Maria Vounou is Director of Data Science at Burberry, where she leads the company’s central, globally focused Data and Analytics function. Her career is grounded in a strong academic foundation, having studied Mathematics before completing a PhD in Statistics. Her doctoral research applied advanced statistical methods to high-dimensional brain imaging and genetic data, building deep technical expertise in analytics, modelling, and applied AI.
Maria joined Burberry over a decade ago as a junior data scientist, at a time when data science was still emerging both within the industry and the organisation. Over 13 years, she has played a pivotal role in establishing Burberry’s data capabilities from the ground up by helping to define the technical foundations, expand the data footprint, and embed analytics and AI within a creative-led, luxury retail environment. Her progression from individual contributor to senior leader mirrors the evolution of data as a strategic capability within the business.
Today, Maria leads a multidisciplinary team of data scientists, analysts, and data product managers. She is responsible for setting the enterprise data, analytics and AI agenda in partnership with the executive team, prioritising initiatives and implementing data-driven solutions that drive value, enhance decision-making and power Burberry’s strategy.
Driven by a passion for mathematics, statistics, and problem-solving, Maria is particularly focused on translating advanced analytics into tangible business impact while maintaining technical excellence. She has previously been listed in the DataIQ 100, and her team has received multiple DataIQ Awards, including Best Data and Analytics Team, Innovation Champion, Data-Enabling Solution of the Year, Transformation with Data and Most Innovative Use of AI.
As a data and AI leader, which traits and skills do you think matter most, and which of those have been most influential for you in your current position?
Maria anchors effective data and AI leadership in people, discipline, and partnership, with a strong emphasis on building and empowering high-performing teams. She described leadership impact as something that is “amplified through people” and argues that “data and AI outcomes are ultimately driven by them”. She focuses on recruiting and developing top talent, creating an environment of trust, and enabling individuals to perform at their best. This people-first approach has proven critical in maintaining continuity, resilience, and strong capability through periods of organisational change, allowing the team to “continue delivering even more value under pressure”.

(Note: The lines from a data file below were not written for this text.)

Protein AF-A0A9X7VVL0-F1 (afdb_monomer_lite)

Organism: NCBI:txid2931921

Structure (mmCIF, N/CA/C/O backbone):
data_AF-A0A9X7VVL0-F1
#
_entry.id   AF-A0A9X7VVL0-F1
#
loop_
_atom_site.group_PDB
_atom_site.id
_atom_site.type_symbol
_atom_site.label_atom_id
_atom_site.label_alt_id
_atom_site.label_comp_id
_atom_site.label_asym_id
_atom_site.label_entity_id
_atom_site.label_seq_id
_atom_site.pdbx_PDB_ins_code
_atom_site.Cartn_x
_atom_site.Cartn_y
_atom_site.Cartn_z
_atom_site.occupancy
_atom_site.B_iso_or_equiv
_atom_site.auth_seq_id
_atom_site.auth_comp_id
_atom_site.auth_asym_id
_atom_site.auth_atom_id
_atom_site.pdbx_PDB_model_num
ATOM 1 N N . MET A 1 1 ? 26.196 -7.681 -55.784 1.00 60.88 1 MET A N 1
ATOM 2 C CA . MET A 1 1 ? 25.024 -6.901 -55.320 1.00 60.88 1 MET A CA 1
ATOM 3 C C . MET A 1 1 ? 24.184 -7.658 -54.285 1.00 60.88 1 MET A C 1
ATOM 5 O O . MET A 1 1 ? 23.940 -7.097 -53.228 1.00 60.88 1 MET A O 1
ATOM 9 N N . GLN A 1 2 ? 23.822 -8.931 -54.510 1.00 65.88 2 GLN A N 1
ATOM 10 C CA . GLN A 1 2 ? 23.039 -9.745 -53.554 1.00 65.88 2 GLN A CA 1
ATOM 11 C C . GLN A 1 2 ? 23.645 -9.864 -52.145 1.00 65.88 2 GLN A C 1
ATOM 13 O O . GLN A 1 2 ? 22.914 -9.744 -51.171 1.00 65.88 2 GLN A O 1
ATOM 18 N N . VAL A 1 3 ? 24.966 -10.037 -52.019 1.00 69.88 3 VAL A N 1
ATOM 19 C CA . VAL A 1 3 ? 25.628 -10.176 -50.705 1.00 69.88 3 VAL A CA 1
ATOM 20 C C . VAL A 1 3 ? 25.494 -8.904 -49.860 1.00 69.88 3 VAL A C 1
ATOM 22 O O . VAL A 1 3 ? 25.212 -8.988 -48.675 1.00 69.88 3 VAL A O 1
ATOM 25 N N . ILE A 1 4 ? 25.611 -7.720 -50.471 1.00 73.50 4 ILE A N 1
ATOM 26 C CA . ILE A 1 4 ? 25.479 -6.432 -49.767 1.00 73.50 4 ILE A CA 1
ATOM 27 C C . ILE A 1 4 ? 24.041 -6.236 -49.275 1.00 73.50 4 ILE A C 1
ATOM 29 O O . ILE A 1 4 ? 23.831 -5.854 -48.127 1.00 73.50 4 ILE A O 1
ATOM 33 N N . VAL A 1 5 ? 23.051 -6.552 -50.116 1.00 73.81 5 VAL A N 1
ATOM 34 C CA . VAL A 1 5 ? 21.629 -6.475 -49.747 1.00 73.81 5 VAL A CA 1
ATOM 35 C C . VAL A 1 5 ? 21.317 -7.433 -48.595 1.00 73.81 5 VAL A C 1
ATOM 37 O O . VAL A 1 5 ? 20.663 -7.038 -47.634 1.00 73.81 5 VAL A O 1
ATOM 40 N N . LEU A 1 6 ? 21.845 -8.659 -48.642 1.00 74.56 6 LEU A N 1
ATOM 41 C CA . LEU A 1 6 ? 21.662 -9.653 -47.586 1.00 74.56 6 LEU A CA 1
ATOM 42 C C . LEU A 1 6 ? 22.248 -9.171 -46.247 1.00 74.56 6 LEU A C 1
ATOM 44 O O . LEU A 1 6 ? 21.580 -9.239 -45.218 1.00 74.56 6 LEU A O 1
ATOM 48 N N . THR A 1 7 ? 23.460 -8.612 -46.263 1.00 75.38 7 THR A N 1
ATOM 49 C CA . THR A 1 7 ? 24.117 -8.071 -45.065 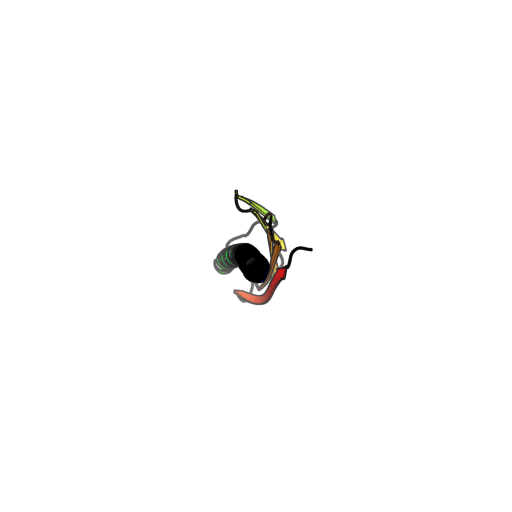1.00 75.38 7 THR A CA 1
ATOM 50 C C . THR A 1 7 ? 23.350 -6.890 -44.466 1.00 75.38 7 THR A C 1
ATOM 52 O O . THR A 1 7 ? 23.243 -6.781 -43.245 1.00 75.38 7 THR A O 1
ATOM 55 N N . VAL A 1 8 ? 22.778 -6.010 -45.293 1.00 75.94 8 VAL A N 1
ATOM 56 C CA . VAL A 1 8 ? 21.957 -4.884 -44.814 1.00 75.94 8 VAL A CA 1
ATOM 57 C C . VAL A 1 8 ? 20.664 -5.384 -44.163 1.00 75.94 8 VAL A C 1
ATOM 59 O O . VAL A 1 8 ? 20.313 -4.917 -43.082 1.00 75.94 8 VAL A O 1
ATOM 62 N N . VAL A 1 9 ? 19.993 -6.376 -44.759 1.00 77.56 9 VAL A N 1
ATOM 63 C CA . VAL A 1 9 ? 18.769 -6.973 -44.196 1.00 77.56 9 VAL A CA 1
ATOM 64 C C . VAL A 1 9 ? 19.049 -7.662 -42.857 1.00 77.56 9 VAL A C 1
ATOM 66 O O . VAL A 1 9 ? 18.313 -7.441 -41.898 1.00 77.56 9 VAL A O 1
ATOM 69 N N . PHE A 1 10 ? 20.139 -8.429 -42.744 1.00 77.00 10 PHE A N 1
ATOM 70 C CA . PHE A 1 10 ? 20.520 -9.060 -41.475 1.00 77.00 10 PHE A CA 1
ATOM 71 C C . PHE A 1 10 ? 20.833 -8.041 -40.375 1.00 77.00 10 PHE A C 1
ATOM 73 O O . PHE A 1 10 ? 20.397 -8.222 -39.238 1.00 77.00 10 PHE A O 1
ATOM 80 N N . ASN A 1 11 ? 21.522 -6.944 -40.704 1.00 78.88 11 ASN A N 1
ATOM 81 C CA . ASN A 1 11 ? 21.773 -5.868 -39.742 1.00 78.88 11 ASN A CA 1
ATOM 82 C C . ASN A 1 11 ? 20.480 -5.170 -39.301 1.00 78.88 11 ASN A C 1
ATOM 84 O O . ASN A 1 11 ? 20.334 -4.842 -38.124 1.00 78.88 11 ASN A O 1
ATOM 88 N N . LEU A 1 12 ? 19.520 -4.985 -40.211 1.00 79.12 12 LEU A N 1
ATOM 89 C CA . LEU A 1 12 ? 18.221 -4.399 -39.882 1.00 79.12 12 LEU A CA 1
ATOM 90 C C . LEU A 1 12 ? 17.434 -5.296 -38.913 1.00 79.12 12 LEU A C 1
ATOM 92 O O . LEU A 1 12 ? 16.912 -4.820 -37.906 1.00 79.12 12 LEU A O 1
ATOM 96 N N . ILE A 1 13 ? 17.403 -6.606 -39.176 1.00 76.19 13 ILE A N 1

The second trait for Maria is rigorous prioritisation. Particularly in constrained environments, she believes that “more work does not necessarily mean more value”. Effective leaders must be disciplined about saying no, protecting their teams from low-impact activity, and “maintaining focus on business value”. This clarity of focus not only improves business results, but also ensures efforts are directed where it matters most.
The third capability is strong partnership and trust across the organisation. Maria emphasised the importance of “meeting stakeholders where they are”, practising active listening, and co-creating solutions so that insights translate into action rather than remaining theoretical.
Taken together, these traits reflect a leadership style that values sustainability over heroics by investing in people, concentrating effort on the highest-value opportunities, and building the relationships needed to turn strong analytical capability into lasting business impact.
Reflecting on your career, what is one non-traditional piece of advice (outside of technical skills) you would give to an aspiring data or AI leader aiming for the C-suite?
Maria’s advice centres on a subtle but powerful shift in mindset: prioritise being trusted over being right. She candidly stated that, while technical mastery can feel like the hardest part of the job, “it’s actually not what drives impact on its own”. The greater challenge sits in influence, adoption, and the ability to bring others along.
Data leaders are often deep in the detail, confident in the robustness of their approaches, and rightly proud of their technical work. That can make it tempting to focus on proving a solution is right and expecting adoption to follow. Her experience has taught her that correctness alone does not equal impact.
Reflecting on earlier examples, Maria noted that even the most technically sound work will stall if trust is missing. The question, therefore, becomes less “how do I convince people I’m right?” and more “how do I build trust and influence to make change happen?” For Maria, this means investing in relationships and framing work in simple terms that resonate with business priorities. Communicating value clearly, making work visible and relevant, showing how benefits will materialise, and securing small incremental wins are what ultimately drive trust and adoption.
Maria believes teams should still recognise and celebrate technical achievements, but for leaders aspiring to the C-suite, she argued, success is defined by whether that work is used and creates change. In practice, that requires a conscious shift away from defending methodology and towards building partnerships, telling a compelling value story, and earning the trust that allows strong ideas to land.